Real estate professionals report that first-time home buyers are flooding the sale market, pressed to finalize a deal before the federal government's $8,000 tax credit offer expires on Nov. 30.

Because mortgage approvals, residential inspections, and other steps in the buying process typically take about two months, buyers hoping to take advantage of the incentive will need to have a contract by the end of September.

The new flurry of activity now as house-hunters try to meet the deadline is triggering bidding wars and energizing the property market, which historically is slow at the end of summer. As a result, more homes are getting their full asking price.

Bill Encourages Energy Improvements

A bill that helps home buyers afford energy improvements and encourages banks to offer a discount on loans to pay for reducing energy usage passed the U.S. House in June and could pass the Senate in the fall.

The American Clean Energy and Security Act of 2009 requires Fannie Mae and Freddie Mac to offer discounts on mortgages that include extra cash for making a home more energy efficient.

These discounts, which are already in effect at some lenders like J.P. Morgan Chase & Co. and Bank of America, include savings on closing costs for homes that have Energy Star appliances.

The Federal Housing Administration is offering a plan through its approved lenders that allows borrowers to add the cost of making efficiency improvements into the mortgage, but the extra money doesn’t count toward determining how much loan a borrower can qualify for.
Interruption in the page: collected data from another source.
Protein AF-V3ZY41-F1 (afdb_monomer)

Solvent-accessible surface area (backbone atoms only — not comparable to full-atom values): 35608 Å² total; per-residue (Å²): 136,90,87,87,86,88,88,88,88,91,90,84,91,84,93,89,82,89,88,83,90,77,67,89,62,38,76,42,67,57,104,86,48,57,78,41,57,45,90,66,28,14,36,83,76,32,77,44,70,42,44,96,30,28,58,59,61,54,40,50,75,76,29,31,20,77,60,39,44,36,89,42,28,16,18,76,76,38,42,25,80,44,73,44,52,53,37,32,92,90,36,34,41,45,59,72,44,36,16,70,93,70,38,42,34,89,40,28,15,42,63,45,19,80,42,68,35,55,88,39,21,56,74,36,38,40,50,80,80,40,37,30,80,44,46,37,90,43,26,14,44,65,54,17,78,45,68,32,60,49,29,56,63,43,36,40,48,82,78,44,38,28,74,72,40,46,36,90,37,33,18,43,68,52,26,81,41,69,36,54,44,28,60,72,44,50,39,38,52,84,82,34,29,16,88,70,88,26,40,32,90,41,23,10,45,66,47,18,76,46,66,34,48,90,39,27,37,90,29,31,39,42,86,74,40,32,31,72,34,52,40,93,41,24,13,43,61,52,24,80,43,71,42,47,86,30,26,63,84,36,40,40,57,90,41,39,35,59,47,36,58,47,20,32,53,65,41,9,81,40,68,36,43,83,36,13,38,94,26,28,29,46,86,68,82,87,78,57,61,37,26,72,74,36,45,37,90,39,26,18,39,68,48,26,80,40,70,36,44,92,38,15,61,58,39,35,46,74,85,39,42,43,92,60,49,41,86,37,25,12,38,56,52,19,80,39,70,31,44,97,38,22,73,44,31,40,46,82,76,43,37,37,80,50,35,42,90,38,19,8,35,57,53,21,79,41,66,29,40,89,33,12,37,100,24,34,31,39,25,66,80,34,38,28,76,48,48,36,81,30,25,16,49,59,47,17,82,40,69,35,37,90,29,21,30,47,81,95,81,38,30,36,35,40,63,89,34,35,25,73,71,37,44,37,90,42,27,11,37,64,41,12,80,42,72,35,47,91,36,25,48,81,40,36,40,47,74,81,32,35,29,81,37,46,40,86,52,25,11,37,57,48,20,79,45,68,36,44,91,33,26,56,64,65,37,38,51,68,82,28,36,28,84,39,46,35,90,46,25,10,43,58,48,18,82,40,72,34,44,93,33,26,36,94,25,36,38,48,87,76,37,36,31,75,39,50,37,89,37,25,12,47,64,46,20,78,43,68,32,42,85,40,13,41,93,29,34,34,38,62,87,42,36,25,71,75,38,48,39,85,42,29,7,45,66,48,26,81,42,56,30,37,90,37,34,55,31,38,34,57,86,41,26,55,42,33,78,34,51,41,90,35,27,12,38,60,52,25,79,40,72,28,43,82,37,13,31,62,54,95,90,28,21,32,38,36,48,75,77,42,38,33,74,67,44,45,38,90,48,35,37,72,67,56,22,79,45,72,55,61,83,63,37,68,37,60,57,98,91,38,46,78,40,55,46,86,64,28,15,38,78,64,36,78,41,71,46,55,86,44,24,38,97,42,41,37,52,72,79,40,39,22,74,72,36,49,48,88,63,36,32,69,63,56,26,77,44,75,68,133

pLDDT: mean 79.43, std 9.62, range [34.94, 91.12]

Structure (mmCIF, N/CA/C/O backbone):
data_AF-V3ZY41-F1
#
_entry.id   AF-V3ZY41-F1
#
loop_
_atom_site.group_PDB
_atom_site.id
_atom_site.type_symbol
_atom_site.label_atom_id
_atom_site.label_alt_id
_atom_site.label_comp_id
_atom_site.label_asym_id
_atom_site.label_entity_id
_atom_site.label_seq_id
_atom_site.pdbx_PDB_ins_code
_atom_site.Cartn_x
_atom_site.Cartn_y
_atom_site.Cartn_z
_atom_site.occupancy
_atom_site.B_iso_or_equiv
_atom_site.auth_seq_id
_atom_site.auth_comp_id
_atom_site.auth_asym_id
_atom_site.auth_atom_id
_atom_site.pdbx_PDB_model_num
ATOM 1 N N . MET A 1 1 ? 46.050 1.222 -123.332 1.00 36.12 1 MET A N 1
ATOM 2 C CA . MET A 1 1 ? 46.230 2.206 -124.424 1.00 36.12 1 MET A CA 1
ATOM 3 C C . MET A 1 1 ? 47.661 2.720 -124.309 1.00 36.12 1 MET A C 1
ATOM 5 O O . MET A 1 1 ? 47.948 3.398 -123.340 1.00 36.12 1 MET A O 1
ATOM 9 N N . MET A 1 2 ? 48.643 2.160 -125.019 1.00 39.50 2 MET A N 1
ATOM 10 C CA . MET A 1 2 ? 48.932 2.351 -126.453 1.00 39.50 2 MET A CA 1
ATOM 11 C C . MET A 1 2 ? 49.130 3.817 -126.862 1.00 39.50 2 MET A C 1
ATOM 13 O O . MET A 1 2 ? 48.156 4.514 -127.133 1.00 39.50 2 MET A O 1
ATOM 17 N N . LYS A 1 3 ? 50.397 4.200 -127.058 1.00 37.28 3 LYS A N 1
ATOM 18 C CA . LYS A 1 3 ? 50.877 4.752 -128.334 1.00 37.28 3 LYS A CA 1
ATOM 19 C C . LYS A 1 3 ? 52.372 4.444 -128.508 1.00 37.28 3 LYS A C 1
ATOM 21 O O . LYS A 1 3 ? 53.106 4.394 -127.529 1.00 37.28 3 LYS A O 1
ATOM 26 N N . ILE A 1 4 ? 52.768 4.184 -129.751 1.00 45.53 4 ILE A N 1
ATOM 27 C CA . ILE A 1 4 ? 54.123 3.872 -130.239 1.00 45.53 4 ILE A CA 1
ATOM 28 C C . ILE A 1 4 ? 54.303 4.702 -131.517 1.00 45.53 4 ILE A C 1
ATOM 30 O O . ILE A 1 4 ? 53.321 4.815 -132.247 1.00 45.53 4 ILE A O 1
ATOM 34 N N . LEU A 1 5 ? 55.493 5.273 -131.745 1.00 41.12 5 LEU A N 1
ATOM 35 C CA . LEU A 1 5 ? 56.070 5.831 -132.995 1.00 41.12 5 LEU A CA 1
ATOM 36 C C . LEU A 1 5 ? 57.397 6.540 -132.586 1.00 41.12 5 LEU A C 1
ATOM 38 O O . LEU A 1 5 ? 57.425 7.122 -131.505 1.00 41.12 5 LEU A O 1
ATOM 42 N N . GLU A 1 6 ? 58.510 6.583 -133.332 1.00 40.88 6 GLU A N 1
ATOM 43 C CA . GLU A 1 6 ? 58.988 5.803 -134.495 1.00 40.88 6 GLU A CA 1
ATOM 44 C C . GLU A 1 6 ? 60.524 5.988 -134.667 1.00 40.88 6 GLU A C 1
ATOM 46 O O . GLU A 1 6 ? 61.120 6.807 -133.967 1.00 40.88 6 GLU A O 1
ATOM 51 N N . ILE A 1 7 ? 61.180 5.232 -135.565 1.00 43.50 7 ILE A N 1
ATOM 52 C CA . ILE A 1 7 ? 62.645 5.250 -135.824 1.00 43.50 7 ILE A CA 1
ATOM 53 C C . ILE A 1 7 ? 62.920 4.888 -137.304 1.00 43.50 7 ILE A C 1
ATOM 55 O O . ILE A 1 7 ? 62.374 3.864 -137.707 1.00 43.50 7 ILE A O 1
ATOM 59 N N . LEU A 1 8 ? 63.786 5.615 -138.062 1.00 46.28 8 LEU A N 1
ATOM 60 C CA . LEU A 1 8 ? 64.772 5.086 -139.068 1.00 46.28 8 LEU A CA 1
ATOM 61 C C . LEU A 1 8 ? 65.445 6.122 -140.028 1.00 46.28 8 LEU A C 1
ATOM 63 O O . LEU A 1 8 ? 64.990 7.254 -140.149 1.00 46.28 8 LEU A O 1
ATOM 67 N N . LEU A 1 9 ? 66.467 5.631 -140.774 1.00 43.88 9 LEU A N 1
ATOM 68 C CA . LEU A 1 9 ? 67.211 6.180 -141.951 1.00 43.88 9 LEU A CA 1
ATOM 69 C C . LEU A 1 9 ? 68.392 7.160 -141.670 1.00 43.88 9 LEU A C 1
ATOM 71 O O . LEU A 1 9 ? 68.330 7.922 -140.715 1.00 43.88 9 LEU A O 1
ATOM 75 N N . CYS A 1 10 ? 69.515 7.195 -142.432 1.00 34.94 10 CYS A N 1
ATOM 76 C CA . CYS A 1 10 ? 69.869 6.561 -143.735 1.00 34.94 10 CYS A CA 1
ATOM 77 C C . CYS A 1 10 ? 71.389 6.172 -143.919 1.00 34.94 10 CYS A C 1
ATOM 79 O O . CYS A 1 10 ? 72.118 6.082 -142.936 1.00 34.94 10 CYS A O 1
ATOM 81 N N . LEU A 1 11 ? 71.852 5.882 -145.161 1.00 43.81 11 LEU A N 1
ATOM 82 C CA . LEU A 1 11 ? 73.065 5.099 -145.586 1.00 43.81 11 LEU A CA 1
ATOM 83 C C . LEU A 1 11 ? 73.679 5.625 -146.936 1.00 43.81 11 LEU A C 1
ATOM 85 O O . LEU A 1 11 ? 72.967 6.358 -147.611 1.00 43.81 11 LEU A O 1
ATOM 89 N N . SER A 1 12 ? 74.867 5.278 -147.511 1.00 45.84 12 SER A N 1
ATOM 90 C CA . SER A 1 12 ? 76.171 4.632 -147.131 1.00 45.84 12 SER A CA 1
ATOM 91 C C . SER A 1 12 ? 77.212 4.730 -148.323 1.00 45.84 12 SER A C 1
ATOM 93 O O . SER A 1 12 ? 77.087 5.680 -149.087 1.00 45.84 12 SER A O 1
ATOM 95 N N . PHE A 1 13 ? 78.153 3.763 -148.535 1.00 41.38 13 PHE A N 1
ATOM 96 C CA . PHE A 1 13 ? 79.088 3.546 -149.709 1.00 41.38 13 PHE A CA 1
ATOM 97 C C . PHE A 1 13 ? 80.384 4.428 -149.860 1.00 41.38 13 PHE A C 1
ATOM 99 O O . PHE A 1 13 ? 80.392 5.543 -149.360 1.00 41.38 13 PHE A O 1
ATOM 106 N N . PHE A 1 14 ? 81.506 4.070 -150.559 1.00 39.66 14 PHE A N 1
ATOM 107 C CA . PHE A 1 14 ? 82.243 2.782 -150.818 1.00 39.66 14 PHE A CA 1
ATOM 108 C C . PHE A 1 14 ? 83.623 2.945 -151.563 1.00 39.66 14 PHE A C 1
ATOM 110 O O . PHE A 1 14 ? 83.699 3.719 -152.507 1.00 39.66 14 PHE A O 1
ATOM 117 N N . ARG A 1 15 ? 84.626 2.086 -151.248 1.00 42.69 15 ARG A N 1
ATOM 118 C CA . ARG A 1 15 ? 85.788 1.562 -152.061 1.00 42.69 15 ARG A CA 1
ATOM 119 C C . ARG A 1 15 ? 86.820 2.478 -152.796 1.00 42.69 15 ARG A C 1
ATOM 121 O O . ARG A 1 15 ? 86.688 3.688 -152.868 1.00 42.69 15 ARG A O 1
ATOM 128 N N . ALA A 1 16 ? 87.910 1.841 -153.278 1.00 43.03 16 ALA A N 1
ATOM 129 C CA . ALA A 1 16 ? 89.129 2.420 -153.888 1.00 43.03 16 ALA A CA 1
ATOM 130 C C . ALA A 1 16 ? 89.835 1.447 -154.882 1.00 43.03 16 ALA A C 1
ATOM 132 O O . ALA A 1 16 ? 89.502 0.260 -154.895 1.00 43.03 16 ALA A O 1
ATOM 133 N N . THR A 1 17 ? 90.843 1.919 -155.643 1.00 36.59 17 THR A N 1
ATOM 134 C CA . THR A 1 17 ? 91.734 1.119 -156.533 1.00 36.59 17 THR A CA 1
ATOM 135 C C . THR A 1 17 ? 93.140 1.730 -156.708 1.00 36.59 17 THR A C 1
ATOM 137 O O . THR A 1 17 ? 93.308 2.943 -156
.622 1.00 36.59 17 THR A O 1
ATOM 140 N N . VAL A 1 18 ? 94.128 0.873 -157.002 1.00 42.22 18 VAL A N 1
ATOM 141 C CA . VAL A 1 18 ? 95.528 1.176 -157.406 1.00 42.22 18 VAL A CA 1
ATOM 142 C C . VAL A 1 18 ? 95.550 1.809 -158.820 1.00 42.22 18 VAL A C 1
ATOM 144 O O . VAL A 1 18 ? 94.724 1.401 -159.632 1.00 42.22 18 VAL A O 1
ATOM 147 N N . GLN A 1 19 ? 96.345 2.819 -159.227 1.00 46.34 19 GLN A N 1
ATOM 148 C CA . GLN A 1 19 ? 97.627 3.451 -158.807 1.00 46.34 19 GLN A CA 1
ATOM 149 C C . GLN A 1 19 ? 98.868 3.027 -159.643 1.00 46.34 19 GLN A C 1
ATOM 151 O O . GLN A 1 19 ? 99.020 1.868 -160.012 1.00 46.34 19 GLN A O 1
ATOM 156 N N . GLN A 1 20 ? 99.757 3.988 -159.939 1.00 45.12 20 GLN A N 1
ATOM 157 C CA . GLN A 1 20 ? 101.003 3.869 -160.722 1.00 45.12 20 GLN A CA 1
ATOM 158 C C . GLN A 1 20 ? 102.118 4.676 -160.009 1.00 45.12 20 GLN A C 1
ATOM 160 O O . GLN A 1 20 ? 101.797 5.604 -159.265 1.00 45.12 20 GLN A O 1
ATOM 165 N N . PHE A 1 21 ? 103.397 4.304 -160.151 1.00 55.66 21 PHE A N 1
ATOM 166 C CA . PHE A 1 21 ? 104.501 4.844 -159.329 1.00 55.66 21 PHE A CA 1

For instance, a borrower who adds $5,000 to a $100,000 loan to afford new Energy Star appliances would only have to qualify for $100,000 – not $105,000.

Encouraging Numbers

Encouraging numbers on the real estate front, including new housing construction and sales of existing homes, continue to point toward a sustained recovery in the months ahead.
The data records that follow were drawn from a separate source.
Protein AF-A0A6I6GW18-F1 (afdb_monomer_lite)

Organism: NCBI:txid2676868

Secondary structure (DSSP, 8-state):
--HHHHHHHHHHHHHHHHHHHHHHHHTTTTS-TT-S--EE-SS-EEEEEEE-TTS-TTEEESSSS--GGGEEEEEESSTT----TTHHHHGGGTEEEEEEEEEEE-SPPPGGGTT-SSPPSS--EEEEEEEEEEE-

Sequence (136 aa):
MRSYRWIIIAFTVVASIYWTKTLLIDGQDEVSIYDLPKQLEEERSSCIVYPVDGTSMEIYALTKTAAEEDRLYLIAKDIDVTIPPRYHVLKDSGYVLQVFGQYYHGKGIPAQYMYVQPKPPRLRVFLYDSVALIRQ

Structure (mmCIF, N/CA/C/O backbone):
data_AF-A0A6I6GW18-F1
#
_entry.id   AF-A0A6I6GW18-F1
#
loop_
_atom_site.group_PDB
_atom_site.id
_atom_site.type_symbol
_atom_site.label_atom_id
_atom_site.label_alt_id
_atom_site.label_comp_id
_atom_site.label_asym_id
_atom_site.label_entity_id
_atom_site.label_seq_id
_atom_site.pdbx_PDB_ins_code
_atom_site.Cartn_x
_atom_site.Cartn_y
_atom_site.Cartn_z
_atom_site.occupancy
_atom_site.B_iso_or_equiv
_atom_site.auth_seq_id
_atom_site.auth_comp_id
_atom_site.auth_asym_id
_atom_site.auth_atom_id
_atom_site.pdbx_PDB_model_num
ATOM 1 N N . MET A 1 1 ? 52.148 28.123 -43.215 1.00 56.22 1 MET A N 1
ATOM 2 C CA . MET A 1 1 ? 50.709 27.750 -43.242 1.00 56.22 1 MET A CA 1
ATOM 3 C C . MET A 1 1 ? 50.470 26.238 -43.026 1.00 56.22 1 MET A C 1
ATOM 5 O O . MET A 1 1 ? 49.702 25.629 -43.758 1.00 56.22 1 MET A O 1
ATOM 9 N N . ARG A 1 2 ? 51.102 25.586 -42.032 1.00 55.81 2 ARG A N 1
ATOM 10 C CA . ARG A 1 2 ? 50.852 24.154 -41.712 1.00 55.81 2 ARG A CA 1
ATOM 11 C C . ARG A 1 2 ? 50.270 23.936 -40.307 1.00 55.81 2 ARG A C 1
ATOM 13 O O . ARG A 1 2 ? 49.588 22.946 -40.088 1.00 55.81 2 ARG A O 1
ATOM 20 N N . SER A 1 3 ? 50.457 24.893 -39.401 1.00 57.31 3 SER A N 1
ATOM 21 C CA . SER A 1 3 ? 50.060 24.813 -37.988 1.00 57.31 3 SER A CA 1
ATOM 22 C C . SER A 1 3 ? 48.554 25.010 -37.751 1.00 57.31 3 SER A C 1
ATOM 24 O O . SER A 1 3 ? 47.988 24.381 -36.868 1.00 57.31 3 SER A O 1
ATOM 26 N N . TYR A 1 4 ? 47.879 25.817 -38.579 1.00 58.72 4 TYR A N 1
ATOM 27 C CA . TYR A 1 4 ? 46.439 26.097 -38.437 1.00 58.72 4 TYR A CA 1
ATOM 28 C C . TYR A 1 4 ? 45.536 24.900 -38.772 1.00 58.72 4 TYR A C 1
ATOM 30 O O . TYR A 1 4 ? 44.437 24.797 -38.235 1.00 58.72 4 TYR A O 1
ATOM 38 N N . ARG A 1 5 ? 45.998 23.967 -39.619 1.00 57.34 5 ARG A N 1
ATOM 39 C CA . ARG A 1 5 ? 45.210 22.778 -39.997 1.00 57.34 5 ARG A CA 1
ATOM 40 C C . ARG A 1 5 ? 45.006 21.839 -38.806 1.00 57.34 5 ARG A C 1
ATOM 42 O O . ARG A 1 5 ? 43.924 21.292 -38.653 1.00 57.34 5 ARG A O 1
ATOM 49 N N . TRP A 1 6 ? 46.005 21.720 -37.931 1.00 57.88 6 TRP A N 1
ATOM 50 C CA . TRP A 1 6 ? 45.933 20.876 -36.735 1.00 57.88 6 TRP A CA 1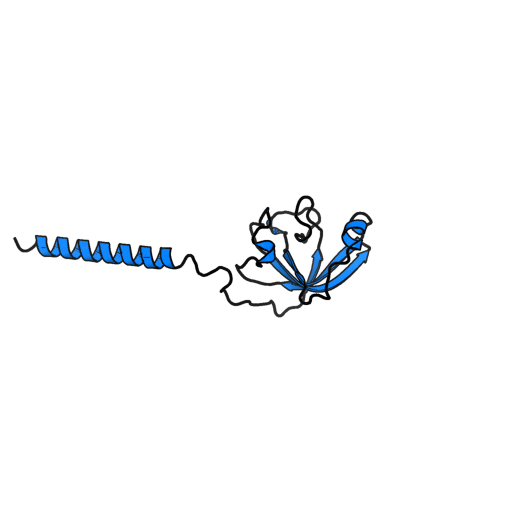
ATOM 51 C C . TRP A 1 6 ? 45.010 21.446 -35.656 1.00 57.88 6 TRP A C 1
ATOM 53 O O . TRP A 1 6 ? 44.308 20.685 -35.000 1.00 57.88 6 TRP A O 1
ATOM 63 N N . ILE A 1 7 ? 44.953 22.775 -35.524 1.00 66.88 7 ILE A N 1
ATOM 64 C CA . ILE A 1 7 ? 44.064 23.453 -34.569 1.00 66.88 7 ILE A CA 1
ATOM 65 C C . ILE A 1 7 ? 42.597 23.251 -34.967 1.00 66.88 7 ILE A C 1
ATOM 67 O O . ILE A 1 7 ? 41.774 22.932 -34.114 1.00 66.88 7 ILE A O 1
ATOM 71 N N . ILE A 1 8 ? 42.279 23.364 -36.261 1.00 68.62 8 ILE A N 1
ATOM 72 C CA . ILE A 1 8 ? 40.915 23.140 -36.763 1.00 68.62 8 ILE A CA 1
ATOM 73 C C . ILE A 1 8 ? 40.497 21.681 -36.548 1.00 68.62 8 ILE A C 1
ATOM 75 O O . ILE A 1 8 ? 39.410 21.443 -36.032 1.00 68.62 8 ILE A O 1
ATOM 79 N N . ILE A 1 9 ? 41.381 20.721 -36.855 1.00 68.75 9 ILE A N 1
ATOM 80 C CA . ILE A 1 9 ? 41.118 19.289 -36.640 1.00 68.75 9 ILE A CA 1
ATOM 81 C C . ILE A 1 9 ? 40.867 19.002 -35.155 1.00 68.75 9 ILE A C 1
ATOM 83 O O . ILE A 1 9 ? 39.873 18.359 -34.819 1.00 68.75 9 ILE A O 1
ATOM 87 N N . ALA A 1 10 ? 41.714 19.526 -34.263 1.00 69.25 10 ALA A N 1
ATOM 88 C CA . ALA A 1 10 ? 41.543 19.365 -32.822 1.00 69.25 10 ALA A CA 1
ATOM 89 C C . ALA A 1 10 ? 40.203 19.944 -32.338 1.00 69.25 10 ALA A C 1
ATOM 91 O O . ALA A 1 10 ? 39.504 19.298 -31.561 1.00 69.25 10 ALA A O 1
ATOM 92 N N . PHE A 1 11 ? 39.795 21.108 -32.852 1.00 72.62 11 PHE A N 1
ATOM 93 C CA . PHE A 1 11 ? 38.523 21.732 -32.487 1.00 72.62 11 PHE A CA 1
ATOM 94 C C . PHE A 1 11 ? 37.315 20.908 -32.958 1.00 72.62 11 PHE A C 1
ATOM 96 O O . PHE A 1 11 ? 36.383 20.692 -32.187 1.00 72.62 11 PHE A O 1
ATOM 103 N N . THR A 1 12 ? 37.348 20.366 -34.180 1.00 69.62 12 THR A N 1
ATOM 104 C CA . THR A 1 12 ? 36.283 19.478 -34.685 1.00 69.62 12 THR A CA 1
ATOM 105 C C . THR A 1 12 ? 36.190 18.153 -33.932 1.00 69.62 12 THR A C 1
ATOM 107 O O . THR A 1 12 ? 35.085 17.651 -33.724 1.00 69.62 12 THR A O 1
ATOM 110 N N . VAL A 1 13 ? 37.319 17.594 -33.484 1.00 70.81 13 VAL A N 1
ATOM 111 C CA . VAL A 1 13 ? 37.333 16.355 -32.689 1.00 70.81 13 VAL A CA 1
ATOM 112 C C . VAL A 1 13 ? 36.761 16.608 -31.295 1.00 70.81 13 VAL A C 1
ATOM 114 O O . VAL A 1 13 ? 35.897 15.858 -30.850 1.00 70.81 13 VAL A O 1
ATOM 117 N N . VAL A 1 14 ? 37.165 17.696 -30.632 1.00 70.31 14 VAL A N 1
ATOM 118 C CA . VAL A 1 14 ? 36.631 18.062 -29.310 1.00 70.31 14 VAL A CA 1
ATOM 119 C C . VAL A 1 14 ? 35.136 18.380 -29.387 1.00 70.31 14 VAL A C 1
ATOM 121 O O . VAL A 1 14 ? 34.375 17.890 -28.556 1.00 70.31 14 VAL A O 1
ATOM 124 N N . ALA A 1 15 ? 34.690 19.116 -30.410 1.00 69.50 15 ALA A N 1
ATOM 125 C CA . ALA A 1 15 ? 33.272 19.406 -30.620 1.00 69.50 15 ALA A CA 1
ATOM 126 C C . ALA A 1 15 ? 32.447 18.134 -30.891 1.00 69.50 15 ALA A C 1
ATOM 128 O O . ALA A 1 15 ? 31.357 17.991 -30.342 1.00 69.50 15 ALA A O 1
ATOM 129 N N . SER A 1 16 ? 32.984 17.181 -31.665 1.00 64.81 16 SER A N 1
ATOM 130 C CA . SER A 1 16 ? 32.311 15.899 -31.929 1.00 64.81 16 SER A CA 1
ATOM 131 C C . SER A 1 16 ? 32.208 15.027 -30.677 1.00 64.81 16 SER A C 1
ATOM 133 O O . SER A 1 16 ? 31.170 14.415 -30.458 1.00 64.81 16 SER A O 1
ATOM 135 N N . ILE A 1 17 ? 33.243 14.997 -29.827 1.00 68.12 17 ILE A N 1
ATOM 136 C CA . ILE A 1 17 ? 33.208 14.278 -28.540 1.00 68.12 17 ILE A CA 1
ATOM 137 C C . ILE A 1 17 ? 32.200 14.922 -27.580 1.00 68.12 17 ILE A C 1
ATOM 139 O O . ILE A 1 17 ? 31.523 14.221 -26.829 1.00 68.12 17 ILE A O 1
ATOM 143 N N . TYR A 1 18 ? 32.091 16.253 -27.595 1.00 61.41 18 TYR A N 1
ATOM 144 C CA . TYR A 1 18 ? 31.111 16.958 -26.773 1.00 61.41 18 TYR A CA 1
ATOM 145 C C . TYR A 1 18 ? 29.686 16.625 -27.229 1.00 61.41 18 TYR A C 1
ATOM 147 O O . TYR A 1 18 ? 28.876 16.211 -26.411 1.00 61.41 18 TYR A O 1
ATOM 155 N N . TRP A 1 19 ? 29.415 16.682 -28.538 1.00 56.47 19 TRP A N 1
ATOM 156 C CA . TRP A 1 19 ? 28.116 16.315 -29.110 1.00 56.47 19 TRP A CA 1
ATOM 157 C C . TRP A 1 19 ? 27.734 14.854 -28.868 1.00 56.47 19 TRP A C 1
ATOM 159 O O . TRP A 1 19 ? 26.583 14.586 -28.536 1.00 56.47 19 TRP A O 1
ATOM 169 N N . THR A 1 20 ? 28.668 13.905 -28.984 1.00 59.41 20 THR A N 1
ATOM 170 C CA . THR A 1 20 ? 28.364 12.493 -28.704 1.00 59.41 20 THR A CA 1
ATOM 171 C C . THR A 1 20 ? 28.127 12.237 -27.224 1.00 59.41 20 THR A C 1
ATOM 173 O O . THR A 1 20 ? 27.254 11.438 -26.909 1.00 59.41 20 THR A O 1
ATOM 176 N N . LYS A 1 21 ? 28.822 12.931 -26.309 1.00 56.72 21 LYS A N 1
ATOM 177 C CA . LYS A 1 21 ? 28.496 12.874 -24.876 1.00 56.72 21 LYS A CA 1
ATOM 178 C C . LYS A 1 21 ? 27.120 13.456 -24.578 1.00 56.72 21 LYS A C 1
ATOM 180 O O . LYS A 1 21 ? 26.384 12.834 -23.828 1.00 56.72 21 LYS A O 1
ATOM 185 N N . THR A 1 22 ? 26.760 14.597 -25.163 1.00 55.91 22 THR A N 1
ATOM 186 C CA . THR A 1 22 ? 25.435 15.197 -24.955 1.00 55.91 22 THR A CA 1
ATOM 187 C C . THR A 1 22 ? 24.332 14.298 -25.516 1.00 55.91 22 THR A C 1
ATOM 189 O O . THR A 1 22 ? 23.371 14.030 -24.816 1.00 55.91 22 THR A O 1
ATOM 192 N N . LEU A 1 23 ? 24.511 13.704 -26.703 1.00 53.16 23 LEU A N 1
ATOM 193 C CA . LEU A 1 23 ? 23.553 12.742 -27.271 1.00 53.16 23 LEU A CA 1
ATOM 194 C C . LEU A 1 23 ? 23.468 11.411 -26.506 1.00 53.16 23 LEU A C 1
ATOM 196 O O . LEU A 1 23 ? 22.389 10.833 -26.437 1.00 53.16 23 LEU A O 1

Home builders -- who had been the most depressed segment of the real estate industry for the past two years -- are pulling permits again and starting to put up new houses.

The Commerce Department reports that single family starts last month were up nearly two percent over the prior month, while permits for future construction jumped by six percent.

Starts and permits are now at their highest levels in ten months.

Meanwhile, existing home sales and price reports from around the country show the breadth of the rebound getting underway.

In five large southern California counties that were near the epicenter of the bust, houses sold in July at the fastest pace in three years, according to MDA DataQuick researchers.

The five counties are San Diego, Orange, Los Angeles, Ventura and Riverside-San Bernadino. Sales there have risen for thirteen consecutive months compared with the previous year's levels. Even median prices are showing modest increases, as foreclosures decline as a percentage of total sales.
But John Walsh, president of DataQuick, cautions against overstating the positive news here though. Walsh believes that "we could bounce along" at this summer's slightly improved levels "for quite awhile" if California's economy doesn't improve.

Some lenders are beginning to take note of the improving numbers and are revising their controversial "declining area" designations that restrict mortgage lending or make it more costly for buyers.